Mohamed Jassim Mahdi

Personal information
- Date of birth: 1 January 1971
- Place of birth: Iraq
- Position(s): Midfielder

Senior career*
- Years: Team / Apps / (Gls)
- 1987–2003: Al-Zawraa / - / (-)

International career
- –: Iraq / - / (-)

= Mohamed Jassim Mahdi =

Iraqi footballer

Mohamed Jassim Mahdi (مُحَمَّد جَاسِم مَهْدِيّ; born 1 January 1971) is an Iraqi football midfielder who played for Iraq in the 1996 Asian Cup. He also played for Al-Zawraa.

==Career==
Mohammed Jassim joined Al-Zawra in 1987 and played with Al-Zawra throughout his career until his retirement in 2003. Mohammed Jassem is the oldest player in the history of the club with 24 titles. 7 times (91, 94, 95, 96, 99, 2000, 2001) Iraq Cup 10 times (89, 90, 91, 93, 94, 95, 96, 98, 99, 2000) Super Cup 3 times (98.99, 2000) Arab cooperation Council Championship 2 (89.90) Championship battles or 2 (91.99), the owner of the record of winning the league title with 7 times and share this number with players Salam Hashim and Mudhahar Khalaf.
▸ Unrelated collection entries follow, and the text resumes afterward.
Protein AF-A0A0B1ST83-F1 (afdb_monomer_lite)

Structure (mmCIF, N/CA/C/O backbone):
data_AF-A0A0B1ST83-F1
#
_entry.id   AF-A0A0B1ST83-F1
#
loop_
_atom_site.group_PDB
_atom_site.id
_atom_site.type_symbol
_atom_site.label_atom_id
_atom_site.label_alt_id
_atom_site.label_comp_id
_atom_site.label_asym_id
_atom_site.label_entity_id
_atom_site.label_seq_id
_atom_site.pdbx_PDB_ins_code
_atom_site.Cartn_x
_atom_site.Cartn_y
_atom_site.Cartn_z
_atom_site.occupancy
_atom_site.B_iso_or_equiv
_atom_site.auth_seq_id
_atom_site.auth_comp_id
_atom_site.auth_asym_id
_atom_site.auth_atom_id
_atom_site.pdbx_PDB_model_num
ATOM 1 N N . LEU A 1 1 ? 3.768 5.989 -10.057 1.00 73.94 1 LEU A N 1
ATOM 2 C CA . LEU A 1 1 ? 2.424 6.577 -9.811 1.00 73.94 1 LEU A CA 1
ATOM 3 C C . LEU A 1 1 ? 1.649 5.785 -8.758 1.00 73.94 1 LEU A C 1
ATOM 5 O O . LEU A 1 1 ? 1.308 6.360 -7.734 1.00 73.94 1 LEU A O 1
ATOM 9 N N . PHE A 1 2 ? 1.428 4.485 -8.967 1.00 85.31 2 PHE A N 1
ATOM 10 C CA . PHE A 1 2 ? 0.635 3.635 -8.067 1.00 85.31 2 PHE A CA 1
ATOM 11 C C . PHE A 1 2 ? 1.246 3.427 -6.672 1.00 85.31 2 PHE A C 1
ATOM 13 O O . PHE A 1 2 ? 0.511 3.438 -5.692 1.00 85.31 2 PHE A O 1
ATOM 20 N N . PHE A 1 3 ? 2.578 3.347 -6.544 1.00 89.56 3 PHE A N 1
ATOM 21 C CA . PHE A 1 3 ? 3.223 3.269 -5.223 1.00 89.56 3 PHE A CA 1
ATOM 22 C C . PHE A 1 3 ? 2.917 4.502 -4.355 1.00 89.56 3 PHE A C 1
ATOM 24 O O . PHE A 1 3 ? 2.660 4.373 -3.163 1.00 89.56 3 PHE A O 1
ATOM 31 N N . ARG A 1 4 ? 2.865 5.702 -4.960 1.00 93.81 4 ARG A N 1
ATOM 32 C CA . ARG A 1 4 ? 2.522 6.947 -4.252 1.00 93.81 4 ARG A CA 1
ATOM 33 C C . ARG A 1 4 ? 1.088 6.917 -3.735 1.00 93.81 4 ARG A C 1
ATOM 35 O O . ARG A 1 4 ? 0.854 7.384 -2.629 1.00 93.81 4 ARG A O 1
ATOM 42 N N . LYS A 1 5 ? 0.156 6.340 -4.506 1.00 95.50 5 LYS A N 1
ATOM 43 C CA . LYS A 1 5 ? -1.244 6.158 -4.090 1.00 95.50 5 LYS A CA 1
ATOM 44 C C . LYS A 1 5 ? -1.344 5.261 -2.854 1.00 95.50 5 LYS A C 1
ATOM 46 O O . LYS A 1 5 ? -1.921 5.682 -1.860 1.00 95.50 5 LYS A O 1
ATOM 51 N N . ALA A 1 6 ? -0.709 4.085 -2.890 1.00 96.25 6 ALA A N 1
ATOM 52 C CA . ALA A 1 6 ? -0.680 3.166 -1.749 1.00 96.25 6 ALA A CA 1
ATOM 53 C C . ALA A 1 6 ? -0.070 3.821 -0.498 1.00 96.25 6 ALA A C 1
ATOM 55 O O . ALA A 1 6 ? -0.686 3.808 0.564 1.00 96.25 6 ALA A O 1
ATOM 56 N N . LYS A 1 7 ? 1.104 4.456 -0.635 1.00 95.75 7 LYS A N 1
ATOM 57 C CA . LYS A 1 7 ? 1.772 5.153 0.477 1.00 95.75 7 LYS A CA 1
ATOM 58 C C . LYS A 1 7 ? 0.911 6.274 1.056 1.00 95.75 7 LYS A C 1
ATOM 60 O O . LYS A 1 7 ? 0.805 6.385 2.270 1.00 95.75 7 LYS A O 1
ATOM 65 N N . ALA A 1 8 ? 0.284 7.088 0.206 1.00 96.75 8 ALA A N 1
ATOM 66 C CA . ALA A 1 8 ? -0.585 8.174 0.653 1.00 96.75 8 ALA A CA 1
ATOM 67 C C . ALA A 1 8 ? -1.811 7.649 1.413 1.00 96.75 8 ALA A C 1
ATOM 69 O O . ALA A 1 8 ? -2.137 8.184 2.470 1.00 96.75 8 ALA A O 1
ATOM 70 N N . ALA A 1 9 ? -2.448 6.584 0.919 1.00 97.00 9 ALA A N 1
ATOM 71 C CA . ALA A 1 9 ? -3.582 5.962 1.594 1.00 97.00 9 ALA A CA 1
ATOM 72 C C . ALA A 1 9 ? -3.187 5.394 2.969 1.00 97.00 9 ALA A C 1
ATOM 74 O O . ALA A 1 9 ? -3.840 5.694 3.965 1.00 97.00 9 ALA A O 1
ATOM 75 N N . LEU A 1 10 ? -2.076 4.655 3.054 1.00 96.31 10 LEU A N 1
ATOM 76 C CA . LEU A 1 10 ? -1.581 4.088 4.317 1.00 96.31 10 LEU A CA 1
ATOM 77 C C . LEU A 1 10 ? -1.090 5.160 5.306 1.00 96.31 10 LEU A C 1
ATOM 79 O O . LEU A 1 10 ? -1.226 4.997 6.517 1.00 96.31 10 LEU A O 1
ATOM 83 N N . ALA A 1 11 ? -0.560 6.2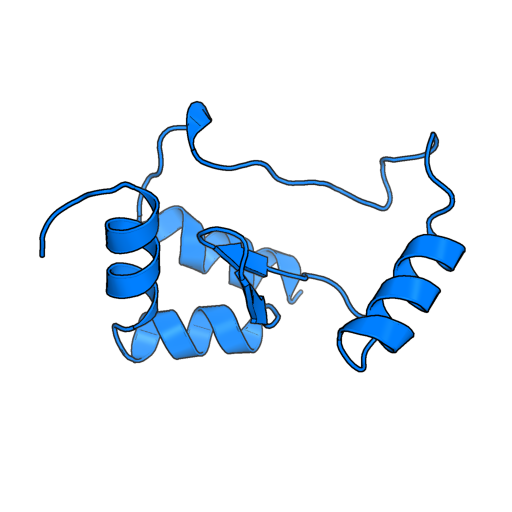84 4.816 1.00 96.25 11 ALA A N 1
ATOM 84 C CA . ALA A 1 11 ? -0.103 7.386 5.662 1.00 96.25 11 ALA A CA 1
ATOM 85 C C . ALA A 1 11 ? -1.239 8.048 6.466 1.00 96.25 11 ALA A C 1
ATOM 87 O O . ALA A 1 11 ? -0.967 8.660 7.502 1.00 96.25 11 ALA A O 1
ATOM 88 N N . THR A 1 12 ? -2.501 7.906 6.040 1.00 96.56 12 THR A N 1
ATOM 89 C CA . THR A 1 12 ? -3.665 8.448 6.768 1.00 96.56 12 THR A CA 1
ATOM 90 C C . THR A 1 12 ? -3.796 7.876 8.183 1.00 96.56 12 THR A C 1
ATOM 92 O O . THR A 1 12 ? -4.174 8.605 9.100 1.00 96.56 12 THR A O 1
ATOM 95 N N . PHE A 1 13 ? -3.373 6.623 8.385 1.00 95.81 13 PHE A N 1
ATOM 96 C CA . PHE A 1 13 ? -3.430 5.921 9.670 1.00 95.81 13 PHE A CA 1
ATOM 97 C C . PHE A 1 13 ? -2.306 6.303 10.640 1.00 95.81 13 PHE A C 1
ATOM 99 O O . PHE A 1 13 ? -2.337 5.883 11.793 1.00 95.81 13 PHE A O 1
ATOM 106 N N . ARG A 1 14 ? -1.301 7.083 10.201 1.00 95.62 14 ARG A N 1
ATOM 107 C CA . ARG A 1 14 ? -0.155 7.520 11.030 1.00 95.62 14 ARG A CA 1
ATOM 108 C C . ARG A 1 14 ? 0.478 6.375 11.840 1.00 95.62 14 ARG A C 1
ATOM 110 O O . ARG A 1 14 ? 0.746 6.507 13.034 1.00 95.62 14 ARG A O 1
ATOM 117 N N . LEU A 1 15 ? 0.697 5.242 11.175 1.00 95.19 15 LEU A N 1
ATOM 118 C CA . LEU A 1 15 ? 1.211 4.029 11.804 1.00 95.19 15 LEU A CA 1
ATOM 119 C C . LEU A 1 15 ? 2.581 4.262 12.447 1.00 95.19 15 LEU A C 1
ATOM 121 O O . LEU A 1 15 ? 3.438 4.953 11.896 1.00 95.19 15 LEU A O 1
ATOM 125 N N . ASN A 1 16 ? 2.812 3.625 13.598 1.00 95.75 16 ASN A N 1
ATOM 126 C CA . ASN A 1 16 ? 4.154 3.541 14.165 1.00 95.75 16 ASN A CA 1
ATOM 127 C C . ASN A 1 16 ? 5.070 2.797 13.168 1.00 95.75 16 ASN A C 1
ATOM 129 O O . ASN A 1 16 ? 4.677 1.718 12.717 1.00 95.75 16 ASN A O 1
ATOM 133 N N . PRO A 1 17 ? 6.281 3.302 12.862 1.00 94.81 17 PRO A N 1
ATOM 134 C CA . PRO A 1 17 ? 7.220 2.646 11.946 1.00 94.81 17 PRO A CA 1
ATOM 135 C C . PRO A 1 17 ? 7.557 1.192 12.292 1.00 94.81 17 PRO A C 1
ATOM 137 O O . PRO A 1 17 ? 7.941 0.435 11.416 1.00 94.81 17 PRO A O 1
ATOM 140 N N . ARG A 1 18 ? 7.379 0.757 13.546 1.00 95.81 18 ARG A N 1
ATOM 141 C CA . ARG A 1 18 ? 7.562 -0.652 13.932 1.00 95.81 18 ARG A CA 1
ATOM 142 C C . ARG A 1 18 ? 6.490 -1.600 13.369 1.00 95.81 18 ARG A C 1
ATOM 144 O O . ARG A 1 18 ? 6.639 -2.808 13.493 1.00 95.81 18 ARG A O 1
ATOM 151 N N . HIS A 1 19 ? 5.376 -1.070 12.860 1.00 95.62 19 HIS A N 1
ATOM 152 C CA . HIS A 1 19 ? 4.227 -1.854 12.397 1.00 95.62 19 HIS A CA 1
ATOM 153 C C . HIS A 1 19 ? 4.168 -2.013 10.873 1.00 95.62 19 HIS A C 1
ATOM 155 O O . HIS A 1 19 ? 3.259 -2.673 10.376 1.00 95.62 19 HIS A O 1
ATOM 161 N N . PHE A 1 20 ? 5.080 -1.397 10.120 1.00 96.19 20 PHE A N 1
ATOM 162 C CA . PHE A 1 20 ? 5.108 -1.527 8.667 1.00 96.19 20 PHE A CA 1
ATOM 163 C C . PHE A 1 20 ? 6.527 -1.354 8.126 1.00 96.19 20 PHE A C 1
ATOM 165 O O . PHE A 1 20 ? 7.375 -0.730 8.754 1.00 96.19 20 PHE A O 1
ATOM 172 N N . GLU A 1 21 ? 6.757 -1.854 6.919 1.00 95.69 21 GLU A N 1
ATOM 173 C CA . GLU A 1 21 ? 8.000 -1.659 6.182 1.00 95.69 21 GLU A CA 1
ATOM 174 C C . GLU A 1 21 ? 7.673 -1.308 4.728 1.00 95.69 21 GLU A C 1
ATOM 176 O O . GLU A 1 21 ? 6.698 -1.807 4.160 1.00 95.69 21 GLU A O 1
ATOM 181 N N . TYR A 1 22 ? 8.490 -0.445 4.121 1.00 94.06 22 TYR A N 1
ATOM 182 C CA . TYR A 1 22 ? 8.507 -0.261 2.674 1.00 94.06 22 TYR A CA 1
ATOM 183 C C . TYR A 1 22 ? 9.728 -0.964 2.104 1.00 94.06 22 TYR A C 1
ATOM 185 O O . TYR A 1 22 ? 10.854 -0.656 2.481 1.00 94.06 22 TYR A O 1
ATOM 193 N N . ILE A 1 23 ? 9.491 -1.879 1.169 1.00 92.31 23 ILE A N 1
ATOM 194 C CA . ILE A 1 23 ? 10.554 -2.562 0.439 1.00 92.31 23 ILE A CA 1
ATOM 195 C C . ILE A 1 23 ? 10.622 -1.945 -0.961 1.00 92.31 23 ILE A C 1
ATOM 197 O O . ILE A 1 23 ? 9.777 -2.238 -1.811 1.00 92.31 23 ILE A O 1
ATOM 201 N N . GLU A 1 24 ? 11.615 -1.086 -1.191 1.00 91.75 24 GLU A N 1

But won the league with one team is the team Zawra. He also holds the historic record by winning the trophy with a record 10 times

Mohammed Jassim was part of Iraq's 1996 Asian Cup campaign in the United Arab Emirates. He was one of the longest serving players at Al-Zawraa after nearly 13 years of service, where he has won 6 league championships and 10 cups. In the 1999 Cup final against Talaba, the midfielder scored the golden goal which gave Al-Zawraa the title in Ahmed Radhi’s last game for the club.

He also played in India and Bangladesh.